=== SOURCE DATA ===
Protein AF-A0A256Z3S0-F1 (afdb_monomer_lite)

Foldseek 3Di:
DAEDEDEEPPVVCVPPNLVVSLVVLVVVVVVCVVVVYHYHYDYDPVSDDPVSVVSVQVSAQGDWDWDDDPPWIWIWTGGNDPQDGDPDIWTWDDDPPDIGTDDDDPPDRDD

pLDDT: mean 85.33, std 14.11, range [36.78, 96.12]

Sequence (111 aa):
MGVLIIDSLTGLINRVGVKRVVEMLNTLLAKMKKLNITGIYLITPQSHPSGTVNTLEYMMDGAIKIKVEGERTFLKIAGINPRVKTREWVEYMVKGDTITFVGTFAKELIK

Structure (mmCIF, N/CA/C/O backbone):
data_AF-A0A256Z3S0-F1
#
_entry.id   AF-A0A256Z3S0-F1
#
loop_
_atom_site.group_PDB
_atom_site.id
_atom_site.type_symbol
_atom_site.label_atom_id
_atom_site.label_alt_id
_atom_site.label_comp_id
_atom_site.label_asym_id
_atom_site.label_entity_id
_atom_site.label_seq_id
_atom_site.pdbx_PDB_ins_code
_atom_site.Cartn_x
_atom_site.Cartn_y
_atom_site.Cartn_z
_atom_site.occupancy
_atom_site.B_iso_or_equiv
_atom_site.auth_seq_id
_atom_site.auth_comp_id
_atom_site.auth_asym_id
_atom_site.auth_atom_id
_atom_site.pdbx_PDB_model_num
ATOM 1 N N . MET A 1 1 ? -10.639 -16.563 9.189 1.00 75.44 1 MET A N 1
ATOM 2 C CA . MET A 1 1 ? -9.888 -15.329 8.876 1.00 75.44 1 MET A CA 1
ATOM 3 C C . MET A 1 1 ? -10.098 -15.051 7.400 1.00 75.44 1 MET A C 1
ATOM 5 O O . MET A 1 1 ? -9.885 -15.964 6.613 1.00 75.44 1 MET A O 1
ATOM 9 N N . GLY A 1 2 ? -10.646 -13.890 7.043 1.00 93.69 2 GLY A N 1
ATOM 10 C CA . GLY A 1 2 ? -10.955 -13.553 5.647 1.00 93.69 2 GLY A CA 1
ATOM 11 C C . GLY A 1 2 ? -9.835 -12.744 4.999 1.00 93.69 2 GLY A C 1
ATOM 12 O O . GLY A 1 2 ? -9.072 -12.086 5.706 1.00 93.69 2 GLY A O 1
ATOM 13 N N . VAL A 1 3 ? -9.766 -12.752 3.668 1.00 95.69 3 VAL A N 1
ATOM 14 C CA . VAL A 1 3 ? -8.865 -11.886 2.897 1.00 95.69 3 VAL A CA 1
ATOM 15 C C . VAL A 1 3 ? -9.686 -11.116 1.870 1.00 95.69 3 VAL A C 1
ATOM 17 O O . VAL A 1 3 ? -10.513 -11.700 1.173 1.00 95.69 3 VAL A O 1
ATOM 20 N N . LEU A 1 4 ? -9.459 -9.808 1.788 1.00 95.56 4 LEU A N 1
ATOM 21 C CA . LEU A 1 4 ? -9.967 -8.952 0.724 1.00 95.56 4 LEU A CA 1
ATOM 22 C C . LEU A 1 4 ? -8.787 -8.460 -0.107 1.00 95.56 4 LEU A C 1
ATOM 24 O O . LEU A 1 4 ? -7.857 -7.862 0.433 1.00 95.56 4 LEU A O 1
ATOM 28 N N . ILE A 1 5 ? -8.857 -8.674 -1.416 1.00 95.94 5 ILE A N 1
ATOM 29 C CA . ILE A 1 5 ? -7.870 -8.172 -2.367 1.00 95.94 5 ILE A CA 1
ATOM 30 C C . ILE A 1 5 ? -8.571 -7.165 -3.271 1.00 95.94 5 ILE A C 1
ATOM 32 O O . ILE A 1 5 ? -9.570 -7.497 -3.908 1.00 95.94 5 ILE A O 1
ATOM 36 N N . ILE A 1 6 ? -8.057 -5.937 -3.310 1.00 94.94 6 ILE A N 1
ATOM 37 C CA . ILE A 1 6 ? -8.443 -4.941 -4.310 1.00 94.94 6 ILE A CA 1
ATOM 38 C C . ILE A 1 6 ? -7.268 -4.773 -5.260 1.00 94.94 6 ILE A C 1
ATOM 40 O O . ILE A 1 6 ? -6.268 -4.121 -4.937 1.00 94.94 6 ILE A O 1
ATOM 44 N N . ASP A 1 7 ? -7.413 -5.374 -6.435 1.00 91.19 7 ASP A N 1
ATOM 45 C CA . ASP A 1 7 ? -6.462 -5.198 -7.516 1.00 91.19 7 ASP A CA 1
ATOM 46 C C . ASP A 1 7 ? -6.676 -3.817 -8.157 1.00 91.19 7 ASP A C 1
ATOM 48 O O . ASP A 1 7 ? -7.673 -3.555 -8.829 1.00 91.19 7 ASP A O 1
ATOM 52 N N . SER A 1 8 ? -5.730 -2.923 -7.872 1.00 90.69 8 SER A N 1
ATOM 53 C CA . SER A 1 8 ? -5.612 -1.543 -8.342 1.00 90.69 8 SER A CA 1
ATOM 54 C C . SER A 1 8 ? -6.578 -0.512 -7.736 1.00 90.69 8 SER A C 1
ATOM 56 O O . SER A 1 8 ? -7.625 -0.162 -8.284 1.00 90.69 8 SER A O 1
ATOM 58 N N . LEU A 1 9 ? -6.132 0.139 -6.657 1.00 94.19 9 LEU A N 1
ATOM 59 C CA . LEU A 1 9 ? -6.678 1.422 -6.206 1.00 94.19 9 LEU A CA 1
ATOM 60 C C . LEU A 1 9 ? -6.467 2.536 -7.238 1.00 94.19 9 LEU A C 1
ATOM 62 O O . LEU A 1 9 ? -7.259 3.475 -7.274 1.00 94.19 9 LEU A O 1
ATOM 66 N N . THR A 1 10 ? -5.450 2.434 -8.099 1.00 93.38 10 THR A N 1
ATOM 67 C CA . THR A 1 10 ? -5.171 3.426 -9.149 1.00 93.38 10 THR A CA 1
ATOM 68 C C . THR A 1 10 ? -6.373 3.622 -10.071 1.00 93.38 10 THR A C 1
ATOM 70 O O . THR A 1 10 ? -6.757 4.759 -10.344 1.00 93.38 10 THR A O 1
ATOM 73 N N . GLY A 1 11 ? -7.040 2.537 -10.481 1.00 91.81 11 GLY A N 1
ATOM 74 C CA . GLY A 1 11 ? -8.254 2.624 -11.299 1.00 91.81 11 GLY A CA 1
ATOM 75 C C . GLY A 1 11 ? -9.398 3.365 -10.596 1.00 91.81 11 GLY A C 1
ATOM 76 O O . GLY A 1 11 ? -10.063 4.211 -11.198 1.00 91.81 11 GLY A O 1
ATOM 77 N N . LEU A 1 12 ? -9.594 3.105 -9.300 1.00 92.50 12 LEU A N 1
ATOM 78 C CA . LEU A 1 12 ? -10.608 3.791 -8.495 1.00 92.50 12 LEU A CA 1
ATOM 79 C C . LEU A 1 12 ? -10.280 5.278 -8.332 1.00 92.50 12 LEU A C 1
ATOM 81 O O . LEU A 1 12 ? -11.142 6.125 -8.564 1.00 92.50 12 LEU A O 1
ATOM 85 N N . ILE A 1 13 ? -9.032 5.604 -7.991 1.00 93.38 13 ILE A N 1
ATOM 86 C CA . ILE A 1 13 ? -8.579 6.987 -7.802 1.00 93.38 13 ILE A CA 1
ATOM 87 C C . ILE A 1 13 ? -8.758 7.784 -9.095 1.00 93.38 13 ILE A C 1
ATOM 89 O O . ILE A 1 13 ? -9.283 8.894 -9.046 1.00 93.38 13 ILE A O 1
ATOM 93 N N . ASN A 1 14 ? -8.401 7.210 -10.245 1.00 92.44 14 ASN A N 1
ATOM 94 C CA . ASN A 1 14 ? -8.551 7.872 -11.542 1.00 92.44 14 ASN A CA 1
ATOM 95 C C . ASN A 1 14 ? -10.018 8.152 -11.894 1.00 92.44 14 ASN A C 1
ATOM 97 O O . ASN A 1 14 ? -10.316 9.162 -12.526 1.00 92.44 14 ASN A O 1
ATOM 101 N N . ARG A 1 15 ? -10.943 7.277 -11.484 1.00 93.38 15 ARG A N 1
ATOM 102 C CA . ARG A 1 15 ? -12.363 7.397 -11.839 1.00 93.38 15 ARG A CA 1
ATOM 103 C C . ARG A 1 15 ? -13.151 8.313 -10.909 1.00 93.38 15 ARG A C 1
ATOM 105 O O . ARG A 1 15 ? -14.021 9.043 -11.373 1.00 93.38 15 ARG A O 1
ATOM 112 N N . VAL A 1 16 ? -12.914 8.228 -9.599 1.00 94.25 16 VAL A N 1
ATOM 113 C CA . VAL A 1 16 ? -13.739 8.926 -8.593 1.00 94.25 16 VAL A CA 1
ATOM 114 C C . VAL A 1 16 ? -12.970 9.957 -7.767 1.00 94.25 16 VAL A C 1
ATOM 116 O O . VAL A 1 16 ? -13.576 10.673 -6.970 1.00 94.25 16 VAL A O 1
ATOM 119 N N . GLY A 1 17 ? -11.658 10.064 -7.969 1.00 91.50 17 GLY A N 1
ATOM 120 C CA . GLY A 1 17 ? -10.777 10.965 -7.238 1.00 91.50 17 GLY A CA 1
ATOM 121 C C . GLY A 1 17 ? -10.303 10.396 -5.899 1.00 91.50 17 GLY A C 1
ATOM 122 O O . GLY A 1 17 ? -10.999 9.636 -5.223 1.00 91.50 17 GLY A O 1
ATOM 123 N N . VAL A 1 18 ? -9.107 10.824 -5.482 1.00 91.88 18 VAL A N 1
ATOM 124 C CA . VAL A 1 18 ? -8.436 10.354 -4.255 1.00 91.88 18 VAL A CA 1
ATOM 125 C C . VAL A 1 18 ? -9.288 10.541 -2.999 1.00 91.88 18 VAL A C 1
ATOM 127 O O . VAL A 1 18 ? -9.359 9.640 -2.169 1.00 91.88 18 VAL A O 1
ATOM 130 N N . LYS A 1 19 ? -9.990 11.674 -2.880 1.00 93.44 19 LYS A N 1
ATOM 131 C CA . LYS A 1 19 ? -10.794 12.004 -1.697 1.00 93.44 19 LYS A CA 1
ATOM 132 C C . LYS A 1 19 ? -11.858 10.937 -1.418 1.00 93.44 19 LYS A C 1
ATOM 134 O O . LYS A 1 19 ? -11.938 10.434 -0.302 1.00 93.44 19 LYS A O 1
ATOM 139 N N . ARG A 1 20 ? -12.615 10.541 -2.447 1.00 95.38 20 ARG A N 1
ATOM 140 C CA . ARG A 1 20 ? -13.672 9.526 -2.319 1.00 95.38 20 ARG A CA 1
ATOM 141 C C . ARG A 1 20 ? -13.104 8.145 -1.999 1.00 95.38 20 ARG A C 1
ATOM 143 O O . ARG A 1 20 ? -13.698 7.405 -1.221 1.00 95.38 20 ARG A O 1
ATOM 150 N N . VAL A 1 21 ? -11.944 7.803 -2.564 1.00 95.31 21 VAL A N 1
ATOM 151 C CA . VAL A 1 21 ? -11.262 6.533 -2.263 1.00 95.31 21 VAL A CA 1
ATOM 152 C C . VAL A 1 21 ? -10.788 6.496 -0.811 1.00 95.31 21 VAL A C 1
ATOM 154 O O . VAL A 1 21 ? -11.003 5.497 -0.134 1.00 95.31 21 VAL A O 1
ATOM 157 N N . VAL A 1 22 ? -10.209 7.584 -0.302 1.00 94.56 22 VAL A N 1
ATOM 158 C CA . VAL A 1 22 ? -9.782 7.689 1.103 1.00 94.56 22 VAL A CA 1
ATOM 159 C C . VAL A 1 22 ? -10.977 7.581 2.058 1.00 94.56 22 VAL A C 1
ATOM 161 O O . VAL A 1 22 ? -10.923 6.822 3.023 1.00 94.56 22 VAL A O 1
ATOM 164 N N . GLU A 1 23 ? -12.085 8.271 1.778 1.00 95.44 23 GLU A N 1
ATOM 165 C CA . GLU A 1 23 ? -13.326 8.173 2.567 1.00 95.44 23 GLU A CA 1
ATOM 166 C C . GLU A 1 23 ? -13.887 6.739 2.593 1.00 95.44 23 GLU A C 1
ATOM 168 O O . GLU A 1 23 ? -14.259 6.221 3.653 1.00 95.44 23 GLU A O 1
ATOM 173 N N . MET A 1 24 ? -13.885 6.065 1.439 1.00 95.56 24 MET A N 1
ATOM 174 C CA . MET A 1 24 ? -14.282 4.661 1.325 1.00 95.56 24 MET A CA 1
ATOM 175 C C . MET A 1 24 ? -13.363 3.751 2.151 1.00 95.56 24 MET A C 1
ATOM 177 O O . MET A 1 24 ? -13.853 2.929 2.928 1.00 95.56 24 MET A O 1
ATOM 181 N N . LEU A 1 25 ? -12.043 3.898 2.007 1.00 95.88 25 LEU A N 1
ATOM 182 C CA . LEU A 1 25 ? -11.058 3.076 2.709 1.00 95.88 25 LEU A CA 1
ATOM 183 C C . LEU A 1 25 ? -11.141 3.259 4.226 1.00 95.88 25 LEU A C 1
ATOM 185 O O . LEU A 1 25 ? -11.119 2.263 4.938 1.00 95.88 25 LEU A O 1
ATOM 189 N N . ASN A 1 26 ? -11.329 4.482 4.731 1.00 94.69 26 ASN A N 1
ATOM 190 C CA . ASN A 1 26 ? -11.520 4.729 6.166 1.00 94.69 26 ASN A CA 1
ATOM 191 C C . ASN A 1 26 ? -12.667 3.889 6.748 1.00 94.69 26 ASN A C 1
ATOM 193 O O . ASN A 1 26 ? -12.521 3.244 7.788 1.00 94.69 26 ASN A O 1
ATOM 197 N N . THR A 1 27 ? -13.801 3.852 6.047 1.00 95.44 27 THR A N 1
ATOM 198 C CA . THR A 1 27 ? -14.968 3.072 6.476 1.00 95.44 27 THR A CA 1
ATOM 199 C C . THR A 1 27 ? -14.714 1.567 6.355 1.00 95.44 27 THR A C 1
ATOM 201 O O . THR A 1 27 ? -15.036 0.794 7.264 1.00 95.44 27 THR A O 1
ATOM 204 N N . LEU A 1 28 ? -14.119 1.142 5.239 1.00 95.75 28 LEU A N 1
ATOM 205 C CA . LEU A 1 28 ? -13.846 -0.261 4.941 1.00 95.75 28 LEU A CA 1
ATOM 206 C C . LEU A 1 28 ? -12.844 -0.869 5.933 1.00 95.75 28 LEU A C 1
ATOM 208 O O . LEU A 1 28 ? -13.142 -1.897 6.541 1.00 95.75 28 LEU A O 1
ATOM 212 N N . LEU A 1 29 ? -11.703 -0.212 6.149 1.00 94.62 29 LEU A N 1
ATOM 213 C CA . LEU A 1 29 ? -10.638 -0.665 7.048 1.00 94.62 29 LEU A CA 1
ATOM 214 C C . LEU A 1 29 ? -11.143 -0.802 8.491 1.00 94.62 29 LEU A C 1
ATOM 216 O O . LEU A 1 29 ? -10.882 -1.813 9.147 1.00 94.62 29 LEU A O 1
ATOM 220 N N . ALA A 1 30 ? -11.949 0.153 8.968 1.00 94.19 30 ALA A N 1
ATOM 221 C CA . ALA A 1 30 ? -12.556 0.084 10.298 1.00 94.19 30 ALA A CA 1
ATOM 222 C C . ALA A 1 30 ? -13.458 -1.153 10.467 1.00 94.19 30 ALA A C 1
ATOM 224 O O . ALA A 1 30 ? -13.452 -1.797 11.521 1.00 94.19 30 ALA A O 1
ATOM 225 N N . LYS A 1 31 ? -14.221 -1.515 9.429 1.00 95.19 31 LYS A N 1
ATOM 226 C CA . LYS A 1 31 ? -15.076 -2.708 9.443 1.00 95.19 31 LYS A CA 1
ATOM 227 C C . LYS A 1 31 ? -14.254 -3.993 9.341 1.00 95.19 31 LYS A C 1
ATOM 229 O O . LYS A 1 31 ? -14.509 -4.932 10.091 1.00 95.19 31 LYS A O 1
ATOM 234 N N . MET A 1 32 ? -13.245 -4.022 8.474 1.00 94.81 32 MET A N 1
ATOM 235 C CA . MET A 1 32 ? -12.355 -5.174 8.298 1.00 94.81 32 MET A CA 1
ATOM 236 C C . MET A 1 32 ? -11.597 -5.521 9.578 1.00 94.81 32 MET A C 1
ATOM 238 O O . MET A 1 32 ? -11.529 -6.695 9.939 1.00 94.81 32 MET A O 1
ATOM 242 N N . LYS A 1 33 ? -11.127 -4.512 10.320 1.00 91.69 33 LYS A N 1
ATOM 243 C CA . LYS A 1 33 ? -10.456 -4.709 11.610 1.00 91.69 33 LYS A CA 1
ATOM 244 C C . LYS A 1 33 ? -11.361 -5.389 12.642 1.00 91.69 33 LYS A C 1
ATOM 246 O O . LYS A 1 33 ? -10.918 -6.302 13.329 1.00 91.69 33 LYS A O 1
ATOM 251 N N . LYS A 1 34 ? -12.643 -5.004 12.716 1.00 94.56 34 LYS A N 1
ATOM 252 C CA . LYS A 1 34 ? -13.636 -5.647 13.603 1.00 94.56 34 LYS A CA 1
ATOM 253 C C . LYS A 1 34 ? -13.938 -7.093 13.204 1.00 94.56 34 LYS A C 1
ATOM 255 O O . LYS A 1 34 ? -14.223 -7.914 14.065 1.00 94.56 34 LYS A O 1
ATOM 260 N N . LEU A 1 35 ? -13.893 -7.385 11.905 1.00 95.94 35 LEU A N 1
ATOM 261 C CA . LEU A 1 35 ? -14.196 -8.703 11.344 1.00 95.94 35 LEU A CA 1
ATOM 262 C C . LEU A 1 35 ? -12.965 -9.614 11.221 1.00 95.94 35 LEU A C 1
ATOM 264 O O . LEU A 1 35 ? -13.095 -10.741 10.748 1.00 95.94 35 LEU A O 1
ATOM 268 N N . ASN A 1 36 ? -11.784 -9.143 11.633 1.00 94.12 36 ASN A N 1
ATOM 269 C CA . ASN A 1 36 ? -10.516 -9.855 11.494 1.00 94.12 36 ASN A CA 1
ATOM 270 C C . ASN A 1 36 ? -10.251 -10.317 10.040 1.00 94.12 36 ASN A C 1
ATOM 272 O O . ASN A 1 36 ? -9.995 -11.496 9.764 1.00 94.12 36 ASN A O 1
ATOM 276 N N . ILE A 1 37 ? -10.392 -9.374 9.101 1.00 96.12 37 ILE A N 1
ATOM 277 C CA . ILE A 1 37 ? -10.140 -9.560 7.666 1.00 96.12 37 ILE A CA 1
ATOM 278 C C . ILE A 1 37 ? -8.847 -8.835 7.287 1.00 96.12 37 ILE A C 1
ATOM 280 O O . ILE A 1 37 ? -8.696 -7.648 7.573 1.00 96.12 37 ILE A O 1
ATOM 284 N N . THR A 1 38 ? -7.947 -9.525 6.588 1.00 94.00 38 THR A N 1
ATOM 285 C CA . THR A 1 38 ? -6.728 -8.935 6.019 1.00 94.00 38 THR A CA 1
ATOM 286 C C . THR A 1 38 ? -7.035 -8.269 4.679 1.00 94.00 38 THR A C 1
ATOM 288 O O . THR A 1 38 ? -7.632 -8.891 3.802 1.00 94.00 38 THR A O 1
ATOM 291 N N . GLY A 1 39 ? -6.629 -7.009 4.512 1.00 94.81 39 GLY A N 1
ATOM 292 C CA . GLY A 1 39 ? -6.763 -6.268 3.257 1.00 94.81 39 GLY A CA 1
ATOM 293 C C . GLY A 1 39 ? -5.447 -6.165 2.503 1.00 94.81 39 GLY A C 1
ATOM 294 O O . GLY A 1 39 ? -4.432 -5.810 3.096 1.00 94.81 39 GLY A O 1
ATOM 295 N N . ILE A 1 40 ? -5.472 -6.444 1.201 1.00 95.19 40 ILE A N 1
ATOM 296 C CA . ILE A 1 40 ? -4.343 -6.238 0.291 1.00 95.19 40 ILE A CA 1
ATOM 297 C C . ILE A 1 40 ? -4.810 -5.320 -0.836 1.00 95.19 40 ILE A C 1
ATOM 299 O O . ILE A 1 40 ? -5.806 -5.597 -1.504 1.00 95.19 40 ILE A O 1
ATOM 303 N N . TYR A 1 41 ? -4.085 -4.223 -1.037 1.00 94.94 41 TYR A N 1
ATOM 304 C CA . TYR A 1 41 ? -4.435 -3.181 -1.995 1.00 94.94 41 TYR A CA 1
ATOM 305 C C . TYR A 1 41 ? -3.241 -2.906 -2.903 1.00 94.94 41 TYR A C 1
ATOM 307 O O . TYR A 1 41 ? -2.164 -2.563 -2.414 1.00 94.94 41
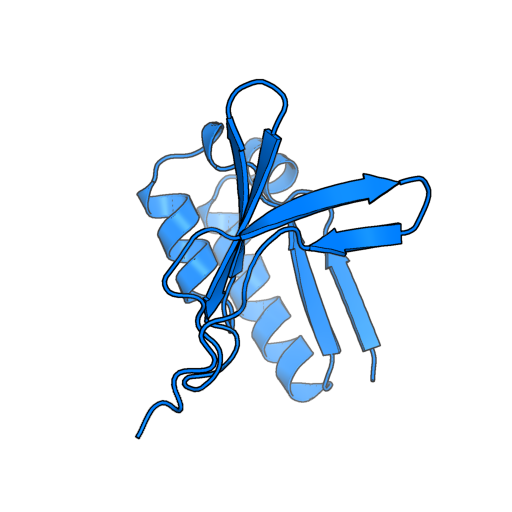 TYR A O 1
ATOM 315 N N . LEU A 1 42 ? -3.426 -3.035 -4.217 1.00 94.75 42 LEU A N 1
ATOM 316 C CA . LEU A 1 42 ? -2.389 -2.686 -5.188 1.00 94.75 42 LEU A CA 1
ATOM 317 C C . LEU A 1 42 ? -2.522 -1.214 -5.601 1.00 94.75 42 LEU A C 1
ATOM 319 O O . LEU A 1 42 ? -3.625 -0.733 -5.853 1.00 94.75 42 LEU A O 1
ATOM 323 N N . ILE A 1 43 ? -1.404 -0.496 -5.701 1.00 92.75 43 ILE A N 1
ATOM 324 C CA . ILE A 1 43 ? -1.350 0.867 -6.239 1.00 92.75 43 ILE A CA 1
ATOM 325 C C . ILE A 1 43 ? -0.120 1.033 -7.128 1.00 92.75 43 ILE A C 1
ATOM 327 O O . ILE A 1 43 ? 0.962 0.557 -6.790 1.00 92.75 43 ILE A O 1
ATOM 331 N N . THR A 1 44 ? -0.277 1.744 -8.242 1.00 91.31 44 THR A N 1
===
• **WHAT IS BEING ASKED**: Look above for the line containing "ATOM 323 N N"; copy from it through the last line, exactly, and nothing more.

• **REPLY**:
ATOM 323 N N . ILE A 1 43 ? -1.404 -0.496 -5.701 1.00 92.75 43 ILE A N 1
ATOM 324 C CA . ILE A 1 43 ? -1.350 0.867 -6.239 1.00 92.75 43 ILE A CA 1
ATOM 325 C C . ILE A 1 43 ? -0.120 1.033 -7.128 1.00 92.75 43 ILE A C 1
ATOM 327 O O . ILE A 1 43 ? 0.962 0.557 -6.790 1.00 92.75 43 ILE A O 1
ATOM 331 N N . THR A 1 44 ? -0.277 1.744 -8.242 1.00 91.31 44 THR A N 1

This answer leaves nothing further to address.